• Exercise objective
Using the listing below, retype exactly the lines starting at the one with "ATOM 49 C C" and ending at the one with "ATOM 67 C C", and include both.

• Information supplied
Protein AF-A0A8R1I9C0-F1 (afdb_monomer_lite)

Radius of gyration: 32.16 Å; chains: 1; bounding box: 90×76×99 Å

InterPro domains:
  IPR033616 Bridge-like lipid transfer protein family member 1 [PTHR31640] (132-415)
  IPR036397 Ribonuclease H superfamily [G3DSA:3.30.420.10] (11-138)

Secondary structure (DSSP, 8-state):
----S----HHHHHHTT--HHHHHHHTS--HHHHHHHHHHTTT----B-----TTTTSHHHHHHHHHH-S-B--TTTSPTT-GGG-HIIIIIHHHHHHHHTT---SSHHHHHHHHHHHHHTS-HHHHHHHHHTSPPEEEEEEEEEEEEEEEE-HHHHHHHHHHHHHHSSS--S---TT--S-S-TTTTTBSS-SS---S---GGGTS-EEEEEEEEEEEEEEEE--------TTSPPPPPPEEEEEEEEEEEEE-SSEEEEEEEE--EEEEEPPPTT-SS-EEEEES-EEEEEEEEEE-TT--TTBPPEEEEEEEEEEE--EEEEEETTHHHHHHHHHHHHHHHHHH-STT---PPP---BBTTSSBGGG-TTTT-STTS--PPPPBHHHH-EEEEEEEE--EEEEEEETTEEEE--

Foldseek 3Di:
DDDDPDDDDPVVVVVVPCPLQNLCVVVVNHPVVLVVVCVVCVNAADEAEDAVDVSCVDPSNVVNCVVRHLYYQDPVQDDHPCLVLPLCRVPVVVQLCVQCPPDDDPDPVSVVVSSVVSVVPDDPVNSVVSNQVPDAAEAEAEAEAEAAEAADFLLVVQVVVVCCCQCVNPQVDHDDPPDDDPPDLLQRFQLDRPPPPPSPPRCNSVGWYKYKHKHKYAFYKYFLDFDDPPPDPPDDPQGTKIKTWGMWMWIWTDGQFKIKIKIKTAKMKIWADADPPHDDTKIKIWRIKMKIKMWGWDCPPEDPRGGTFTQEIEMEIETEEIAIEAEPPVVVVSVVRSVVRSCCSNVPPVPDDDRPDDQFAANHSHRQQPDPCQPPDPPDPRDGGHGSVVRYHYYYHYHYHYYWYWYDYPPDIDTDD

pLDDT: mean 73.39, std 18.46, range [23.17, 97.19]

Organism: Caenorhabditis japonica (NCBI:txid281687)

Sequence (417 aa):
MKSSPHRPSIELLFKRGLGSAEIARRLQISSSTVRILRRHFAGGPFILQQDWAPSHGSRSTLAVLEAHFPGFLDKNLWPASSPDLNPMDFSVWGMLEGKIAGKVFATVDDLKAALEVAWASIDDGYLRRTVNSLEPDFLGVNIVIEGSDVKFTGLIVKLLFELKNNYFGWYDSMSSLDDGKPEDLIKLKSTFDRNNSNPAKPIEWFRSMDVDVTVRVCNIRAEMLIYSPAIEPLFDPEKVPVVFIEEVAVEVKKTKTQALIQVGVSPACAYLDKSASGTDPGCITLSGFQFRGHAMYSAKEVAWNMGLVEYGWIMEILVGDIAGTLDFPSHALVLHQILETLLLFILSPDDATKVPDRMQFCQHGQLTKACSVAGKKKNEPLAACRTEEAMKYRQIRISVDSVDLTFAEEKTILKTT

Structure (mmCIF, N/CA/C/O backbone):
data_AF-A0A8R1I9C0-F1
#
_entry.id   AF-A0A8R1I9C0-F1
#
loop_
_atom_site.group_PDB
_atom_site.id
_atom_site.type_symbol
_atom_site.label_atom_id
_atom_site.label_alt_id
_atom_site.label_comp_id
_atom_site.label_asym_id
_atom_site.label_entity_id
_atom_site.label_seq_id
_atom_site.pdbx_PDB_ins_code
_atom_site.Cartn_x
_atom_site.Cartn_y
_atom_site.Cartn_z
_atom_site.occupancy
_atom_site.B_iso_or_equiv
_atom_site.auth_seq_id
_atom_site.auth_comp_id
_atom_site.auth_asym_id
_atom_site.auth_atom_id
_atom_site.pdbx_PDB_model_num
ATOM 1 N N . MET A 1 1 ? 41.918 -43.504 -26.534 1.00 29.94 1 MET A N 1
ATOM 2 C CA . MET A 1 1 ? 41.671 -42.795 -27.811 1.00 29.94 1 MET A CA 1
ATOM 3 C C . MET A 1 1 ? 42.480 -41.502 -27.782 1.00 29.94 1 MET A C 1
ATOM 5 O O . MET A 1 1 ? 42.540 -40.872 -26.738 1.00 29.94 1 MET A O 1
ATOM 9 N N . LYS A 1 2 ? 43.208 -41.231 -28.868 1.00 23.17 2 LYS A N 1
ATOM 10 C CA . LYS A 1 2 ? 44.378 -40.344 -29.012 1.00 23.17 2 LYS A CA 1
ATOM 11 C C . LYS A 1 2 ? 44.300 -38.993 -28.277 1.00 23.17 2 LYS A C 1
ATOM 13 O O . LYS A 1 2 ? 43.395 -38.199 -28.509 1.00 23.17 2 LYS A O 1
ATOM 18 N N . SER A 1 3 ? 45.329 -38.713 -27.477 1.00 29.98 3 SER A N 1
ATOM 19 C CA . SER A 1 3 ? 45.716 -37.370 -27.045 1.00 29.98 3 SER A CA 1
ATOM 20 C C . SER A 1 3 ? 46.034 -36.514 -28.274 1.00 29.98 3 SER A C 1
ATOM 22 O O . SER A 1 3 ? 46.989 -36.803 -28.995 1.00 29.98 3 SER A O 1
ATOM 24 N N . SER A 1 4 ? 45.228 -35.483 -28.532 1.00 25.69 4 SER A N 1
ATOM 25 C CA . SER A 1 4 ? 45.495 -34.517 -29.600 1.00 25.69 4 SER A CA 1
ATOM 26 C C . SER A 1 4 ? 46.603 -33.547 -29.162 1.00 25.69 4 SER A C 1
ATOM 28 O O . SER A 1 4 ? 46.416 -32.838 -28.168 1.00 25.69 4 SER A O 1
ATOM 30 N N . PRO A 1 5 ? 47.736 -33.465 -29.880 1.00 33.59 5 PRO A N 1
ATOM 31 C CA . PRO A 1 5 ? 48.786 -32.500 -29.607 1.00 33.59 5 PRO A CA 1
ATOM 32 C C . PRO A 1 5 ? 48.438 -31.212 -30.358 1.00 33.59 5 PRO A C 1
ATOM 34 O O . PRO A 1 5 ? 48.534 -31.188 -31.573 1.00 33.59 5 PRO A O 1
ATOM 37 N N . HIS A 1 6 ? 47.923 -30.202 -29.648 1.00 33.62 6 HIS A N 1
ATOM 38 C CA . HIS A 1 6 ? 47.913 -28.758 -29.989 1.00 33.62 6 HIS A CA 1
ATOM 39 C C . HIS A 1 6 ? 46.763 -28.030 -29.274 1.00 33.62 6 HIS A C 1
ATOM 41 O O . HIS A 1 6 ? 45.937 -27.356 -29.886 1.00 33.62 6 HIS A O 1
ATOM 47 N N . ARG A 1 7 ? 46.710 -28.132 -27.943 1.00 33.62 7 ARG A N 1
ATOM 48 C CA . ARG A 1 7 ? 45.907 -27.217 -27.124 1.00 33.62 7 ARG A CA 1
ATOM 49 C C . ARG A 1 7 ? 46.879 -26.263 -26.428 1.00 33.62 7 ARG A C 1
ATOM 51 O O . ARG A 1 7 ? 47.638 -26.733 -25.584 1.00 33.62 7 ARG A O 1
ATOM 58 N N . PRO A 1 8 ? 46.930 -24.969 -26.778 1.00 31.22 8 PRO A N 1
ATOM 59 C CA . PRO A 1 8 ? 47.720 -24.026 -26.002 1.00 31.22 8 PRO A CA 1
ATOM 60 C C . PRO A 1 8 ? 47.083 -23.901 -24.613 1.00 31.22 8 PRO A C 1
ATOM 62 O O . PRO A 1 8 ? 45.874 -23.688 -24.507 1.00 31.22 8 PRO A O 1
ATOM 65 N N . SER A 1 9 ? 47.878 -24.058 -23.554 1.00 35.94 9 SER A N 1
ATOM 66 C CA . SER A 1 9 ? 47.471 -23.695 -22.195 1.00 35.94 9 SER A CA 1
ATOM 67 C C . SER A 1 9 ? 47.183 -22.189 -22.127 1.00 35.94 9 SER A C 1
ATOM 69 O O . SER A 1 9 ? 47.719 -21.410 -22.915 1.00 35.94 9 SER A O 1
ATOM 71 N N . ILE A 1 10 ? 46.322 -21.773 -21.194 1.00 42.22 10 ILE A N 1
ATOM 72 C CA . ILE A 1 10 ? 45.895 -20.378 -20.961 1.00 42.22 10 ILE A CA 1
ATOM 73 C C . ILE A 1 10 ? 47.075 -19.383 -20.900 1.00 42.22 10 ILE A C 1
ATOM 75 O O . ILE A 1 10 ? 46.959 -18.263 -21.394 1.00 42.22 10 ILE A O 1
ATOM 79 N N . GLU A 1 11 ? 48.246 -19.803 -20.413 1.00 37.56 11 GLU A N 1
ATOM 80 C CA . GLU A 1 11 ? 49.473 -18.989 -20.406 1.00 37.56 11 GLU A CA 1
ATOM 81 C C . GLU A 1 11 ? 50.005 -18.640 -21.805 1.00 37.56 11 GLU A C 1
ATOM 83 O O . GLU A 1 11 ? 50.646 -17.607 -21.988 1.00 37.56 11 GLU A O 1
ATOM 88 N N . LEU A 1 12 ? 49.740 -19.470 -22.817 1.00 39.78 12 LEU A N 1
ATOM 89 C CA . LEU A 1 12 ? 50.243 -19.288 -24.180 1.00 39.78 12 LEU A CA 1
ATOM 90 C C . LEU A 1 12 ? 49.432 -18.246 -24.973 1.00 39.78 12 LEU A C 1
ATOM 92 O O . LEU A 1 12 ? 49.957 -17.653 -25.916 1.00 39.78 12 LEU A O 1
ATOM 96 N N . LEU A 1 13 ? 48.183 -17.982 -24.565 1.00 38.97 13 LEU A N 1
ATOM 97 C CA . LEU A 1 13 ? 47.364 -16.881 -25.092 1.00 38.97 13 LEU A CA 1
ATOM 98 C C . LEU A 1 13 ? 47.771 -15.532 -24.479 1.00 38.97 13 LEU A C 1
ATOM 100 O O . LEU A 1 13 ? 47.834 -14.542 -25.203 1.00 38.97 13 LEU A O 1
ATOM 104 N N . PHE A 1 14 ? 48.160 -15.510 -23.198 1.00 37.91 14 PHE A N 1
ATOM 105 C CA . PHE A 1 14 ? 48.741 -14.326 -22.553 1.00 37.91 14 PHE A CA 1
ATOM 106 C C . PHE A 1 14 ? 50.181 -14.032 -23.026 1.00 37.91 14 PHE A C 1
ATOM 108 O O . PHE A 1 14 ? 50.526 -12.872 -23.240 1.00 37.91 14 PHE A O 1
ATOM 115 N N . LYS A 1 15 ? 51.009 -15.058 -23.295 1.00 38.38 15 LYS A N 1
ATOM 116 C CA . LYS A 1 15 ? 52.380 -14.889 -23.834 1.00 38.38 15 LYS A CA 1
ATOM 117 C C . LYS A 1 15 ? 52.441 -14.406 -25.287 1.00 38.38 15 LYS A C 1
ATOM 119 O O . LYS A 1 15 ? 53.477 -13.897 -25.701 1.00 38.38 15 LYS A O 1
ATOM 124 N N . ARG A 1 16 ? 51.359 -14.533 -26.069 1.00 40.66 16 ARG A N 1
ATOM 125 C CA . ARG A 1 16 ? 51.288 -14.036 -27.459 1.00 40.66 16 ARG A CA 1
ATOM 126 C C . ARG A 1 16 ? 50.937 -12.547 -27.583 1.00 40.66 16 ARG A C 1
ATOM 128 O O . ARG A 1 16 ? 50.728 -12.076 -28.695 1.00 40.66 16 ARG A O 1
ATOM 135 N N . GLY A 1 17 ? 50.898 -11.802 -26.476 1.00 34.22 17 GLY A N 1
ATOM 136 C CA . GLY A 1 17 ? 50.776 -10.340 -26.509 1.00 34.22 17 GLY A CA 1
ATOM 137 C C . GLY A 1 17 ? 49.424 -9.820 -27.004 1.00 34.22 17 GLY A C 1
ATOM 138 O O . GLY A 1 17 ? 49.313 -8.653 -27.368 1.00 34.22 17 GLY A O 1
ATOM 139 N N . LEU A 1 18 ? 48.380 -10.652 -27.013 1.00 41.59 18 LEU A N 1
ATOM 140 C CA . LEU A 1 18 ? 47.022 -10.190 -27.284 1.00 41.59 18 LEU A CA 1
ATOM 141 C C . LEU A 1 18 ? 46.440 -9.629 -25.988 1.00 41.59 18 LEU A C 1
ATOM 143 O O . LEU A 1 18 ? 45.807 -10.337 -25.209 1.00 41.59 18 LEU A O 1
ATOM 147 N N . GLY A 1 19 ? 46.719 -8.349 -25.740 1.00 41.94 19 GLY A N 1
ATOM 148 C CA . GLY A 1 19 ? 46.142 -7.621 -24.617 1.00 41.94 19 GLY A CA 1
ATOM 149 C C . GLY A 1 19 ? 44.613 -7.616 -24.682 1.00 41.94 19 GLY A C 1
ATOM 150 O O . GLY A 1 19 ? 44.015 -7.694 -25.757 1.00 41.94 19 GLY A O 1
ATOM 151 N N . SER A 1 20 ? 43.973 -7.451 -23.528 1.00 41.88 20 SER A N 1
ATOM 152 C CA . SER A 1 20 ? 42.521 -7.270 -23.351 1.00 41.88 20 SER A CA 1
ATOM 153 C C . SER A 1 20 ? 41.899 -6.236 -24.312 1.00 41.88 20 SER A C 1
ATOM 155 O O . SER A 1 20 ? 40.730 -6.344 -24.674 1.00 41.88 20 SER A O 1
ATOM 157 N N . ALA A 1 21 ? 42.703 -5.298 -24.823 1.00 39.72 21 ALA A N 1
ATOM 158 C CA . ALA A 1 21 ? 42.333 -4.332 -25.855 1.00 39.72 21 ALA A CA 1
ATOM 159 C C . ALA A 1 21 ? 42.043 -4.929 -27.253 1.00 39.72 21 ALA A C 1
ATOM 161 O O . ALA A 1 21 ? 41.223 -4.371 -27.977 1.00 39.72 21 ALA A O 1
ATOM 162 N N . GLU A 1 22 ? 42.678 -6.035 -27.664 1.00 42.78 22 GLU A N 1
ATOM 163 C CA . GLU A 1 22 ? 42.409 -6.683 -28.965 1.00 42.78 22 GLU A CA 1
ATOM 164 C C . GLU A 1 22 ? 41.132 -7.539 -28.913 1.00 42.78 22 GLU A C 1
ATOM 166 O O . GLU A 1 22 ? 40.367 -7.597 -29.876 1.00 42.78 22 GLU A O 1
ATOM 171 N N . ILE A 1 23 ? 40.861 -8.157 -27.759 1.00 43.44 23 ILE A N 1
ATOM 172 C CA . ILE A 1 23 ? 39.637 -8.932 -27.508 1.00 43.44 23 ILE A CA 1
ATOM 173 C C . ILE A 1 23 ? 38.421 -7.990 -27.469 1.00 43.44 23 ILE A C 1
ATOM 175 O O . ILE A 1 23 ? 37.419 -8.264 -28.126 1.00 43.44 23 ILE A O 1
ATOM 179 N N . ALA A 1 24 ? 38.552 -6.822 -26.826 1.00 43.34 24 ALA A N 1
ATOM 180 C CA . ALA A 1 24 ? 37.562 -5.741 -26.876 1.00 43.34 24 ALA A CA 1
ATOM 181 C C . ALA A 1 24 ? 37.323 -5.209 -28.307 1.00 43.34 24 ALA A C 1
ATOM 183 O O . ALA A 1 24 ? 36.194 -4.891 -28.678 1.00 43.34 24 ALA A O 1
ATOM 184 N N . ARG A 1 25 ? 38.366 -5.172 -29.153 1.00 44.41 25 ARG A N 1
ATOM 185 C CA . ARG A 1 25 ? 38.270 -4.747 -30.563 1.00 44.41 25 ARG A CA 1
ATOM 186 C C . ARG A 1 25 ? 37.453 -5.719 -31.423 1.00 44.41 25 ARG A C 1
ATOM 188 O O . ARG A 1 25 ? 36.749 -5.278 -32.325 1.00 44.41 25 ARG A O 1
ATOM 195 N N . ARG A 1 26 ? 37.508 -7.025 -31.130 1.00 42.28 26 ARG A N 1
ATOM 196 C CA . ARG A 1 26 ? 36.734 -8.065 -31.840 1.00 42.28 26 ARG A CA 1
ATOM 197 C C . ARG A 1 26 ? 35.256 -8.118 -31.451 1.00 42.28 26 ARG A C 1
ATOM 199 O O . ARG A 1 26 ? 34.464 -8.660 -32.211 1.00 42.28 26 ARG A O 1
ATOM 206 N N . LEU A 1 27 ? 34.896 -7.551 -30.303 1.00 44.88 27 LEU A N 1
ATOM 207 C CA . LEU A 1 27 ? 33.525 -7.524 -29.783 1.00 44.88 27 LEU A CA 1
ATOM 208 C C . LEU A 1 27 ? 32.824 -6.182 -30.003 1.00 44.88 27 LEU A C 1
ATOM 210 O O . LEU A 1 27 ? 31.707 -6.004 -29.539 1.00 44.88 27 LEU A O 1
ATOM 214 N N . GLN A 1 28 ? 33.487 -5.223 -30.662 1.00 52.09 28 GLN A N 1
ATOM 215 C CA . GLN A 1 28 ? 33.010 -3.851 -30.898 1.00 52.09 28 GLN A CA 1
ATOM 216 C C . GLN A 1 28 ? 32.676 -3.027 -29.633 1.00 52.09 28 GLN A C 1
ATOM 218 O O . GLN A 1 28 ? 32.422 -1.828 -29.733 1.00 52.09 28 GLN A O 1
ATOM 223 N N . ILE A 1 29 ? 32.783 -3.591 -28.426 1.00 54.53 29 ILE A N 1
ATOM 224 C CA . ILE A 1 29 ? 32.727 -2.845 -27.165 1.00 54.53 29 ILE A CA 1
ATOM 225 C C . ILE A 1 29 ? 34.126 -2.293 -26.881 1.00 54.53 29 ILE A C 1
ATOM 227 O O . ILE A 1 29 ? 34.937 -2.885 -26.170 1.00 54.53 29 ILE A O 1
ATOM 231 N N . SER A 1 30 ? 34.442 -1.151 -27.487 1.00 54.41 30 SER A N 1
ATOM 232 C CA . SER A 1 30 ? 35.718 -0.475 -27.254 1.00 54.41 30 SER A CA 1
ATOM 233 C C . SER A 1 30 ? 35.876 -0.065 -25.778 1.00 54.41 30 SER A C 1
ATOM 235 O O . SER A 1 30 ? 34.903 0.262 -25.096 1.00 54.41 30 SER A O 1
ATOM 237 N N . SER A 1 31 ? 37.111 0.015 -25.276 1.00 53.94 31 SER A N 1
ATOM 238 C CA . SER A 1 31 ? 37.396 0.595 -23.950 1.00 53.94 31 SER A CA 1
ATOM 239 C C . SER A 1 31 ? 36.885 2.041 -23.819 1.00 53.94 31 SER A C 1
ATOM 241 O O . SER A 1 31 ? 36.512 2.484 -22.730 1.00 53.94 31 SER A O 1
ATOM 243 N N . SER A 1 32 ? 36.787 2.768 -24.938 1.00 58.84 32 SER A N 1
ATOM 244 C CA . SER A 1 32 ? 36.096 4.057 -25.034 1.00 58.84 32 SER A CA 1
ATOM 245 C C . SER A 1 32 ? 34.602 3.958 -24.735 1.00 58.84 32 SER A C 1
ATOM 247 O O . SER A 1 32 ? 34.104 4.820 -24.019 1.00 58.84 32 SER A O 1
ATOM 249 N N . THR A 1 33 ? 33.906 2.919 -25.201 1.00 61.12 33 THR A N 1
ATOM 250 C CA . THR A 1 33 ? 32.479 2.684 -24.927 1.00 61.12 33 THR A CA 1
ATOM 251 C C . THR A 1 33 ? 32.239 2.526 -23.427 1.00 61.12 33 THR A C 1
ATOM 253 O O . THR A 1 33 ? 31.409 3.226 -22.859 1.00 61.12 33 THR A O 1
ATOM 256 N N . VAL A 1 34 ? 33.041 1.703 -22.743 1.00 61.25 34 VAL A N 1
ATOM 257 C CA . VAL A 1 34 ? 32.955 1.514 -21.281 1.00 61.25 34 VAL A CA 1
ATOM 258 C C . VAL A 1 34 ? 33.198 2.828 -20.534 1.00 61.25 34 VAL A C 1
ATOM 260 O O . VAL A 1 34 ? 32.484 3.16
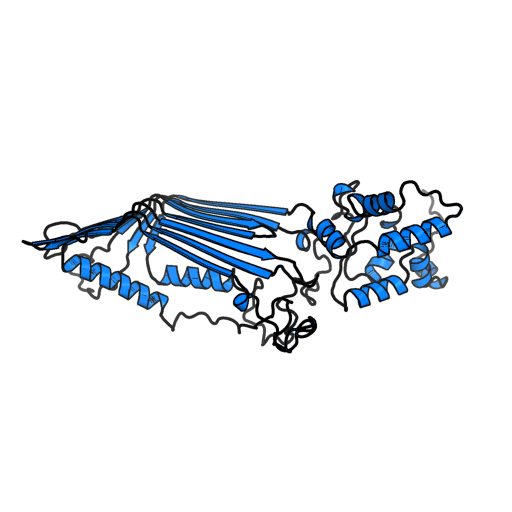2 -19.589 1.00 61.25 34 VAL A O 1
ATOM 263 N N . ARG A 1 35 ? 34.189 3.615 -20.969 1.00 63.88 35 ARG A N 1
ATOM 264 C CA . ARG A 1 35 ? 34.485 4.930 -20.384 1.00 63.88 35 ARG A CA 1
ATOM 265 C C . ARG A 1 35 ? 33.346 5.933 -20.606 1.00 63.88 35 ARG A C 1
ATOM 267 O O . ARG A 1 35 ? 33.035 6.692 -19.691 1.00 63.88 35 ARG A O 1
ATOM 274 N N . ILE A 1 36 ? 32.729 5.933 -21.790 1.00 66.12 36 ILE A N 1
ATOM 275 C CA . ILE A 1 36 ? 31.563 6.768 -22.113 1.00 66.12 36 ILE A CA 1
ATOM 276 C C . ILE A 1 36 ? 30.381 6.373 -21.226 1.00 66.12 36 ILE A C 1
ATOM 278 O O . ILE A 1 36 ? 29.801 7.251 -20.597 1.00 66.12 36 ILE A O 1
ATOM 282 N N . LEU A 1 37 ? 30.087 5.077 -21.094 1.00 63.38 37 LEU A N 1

• Solution to the exercise
ATOM 49 C C . ARG A 1 7 ? 46.879 -26.263 -26.428 1.00 33.62 7 ARG A C 1
ATOM 51 O O . ARG A 1 7 ? 47.638 -26.733 -25.584 1.00 33.62 7 ARG A O 1
ATOM 58 N N . PRO A 1 8 ? 46.930 -24.969 -26.778 1.00 31.22 8 PRO A N 1
ATOM 59 C CA . PRO A 1 8 ? 47.720 -24.026 -26.002 1.00 31.22 8 PRO A CA 1
ATOM 60 C C . PRO A 1 8 ? 47.083 -23.901 -24.613 1.00 31.22 8 PRO A C 1
ATOM 62 O O . PRO A 1 8 ? 45.874 -23.688 -24.507 1.00 31.22 8 PRO A O 1
ATOM 65 N N . SER A 1 9 ? 47.878 -24.058 -23.554 1.00 35.94 9 SER A N 1
ATOM 66 C CA . SER A 1 9 ? 47.471 -23.695 -22.195 1.00 35.94 9 SER A CA 1
ATOM 67 C C . SER A 1 9 ? 47.183 -22.189 -22.127 1.00 35.94 9 SER A C 1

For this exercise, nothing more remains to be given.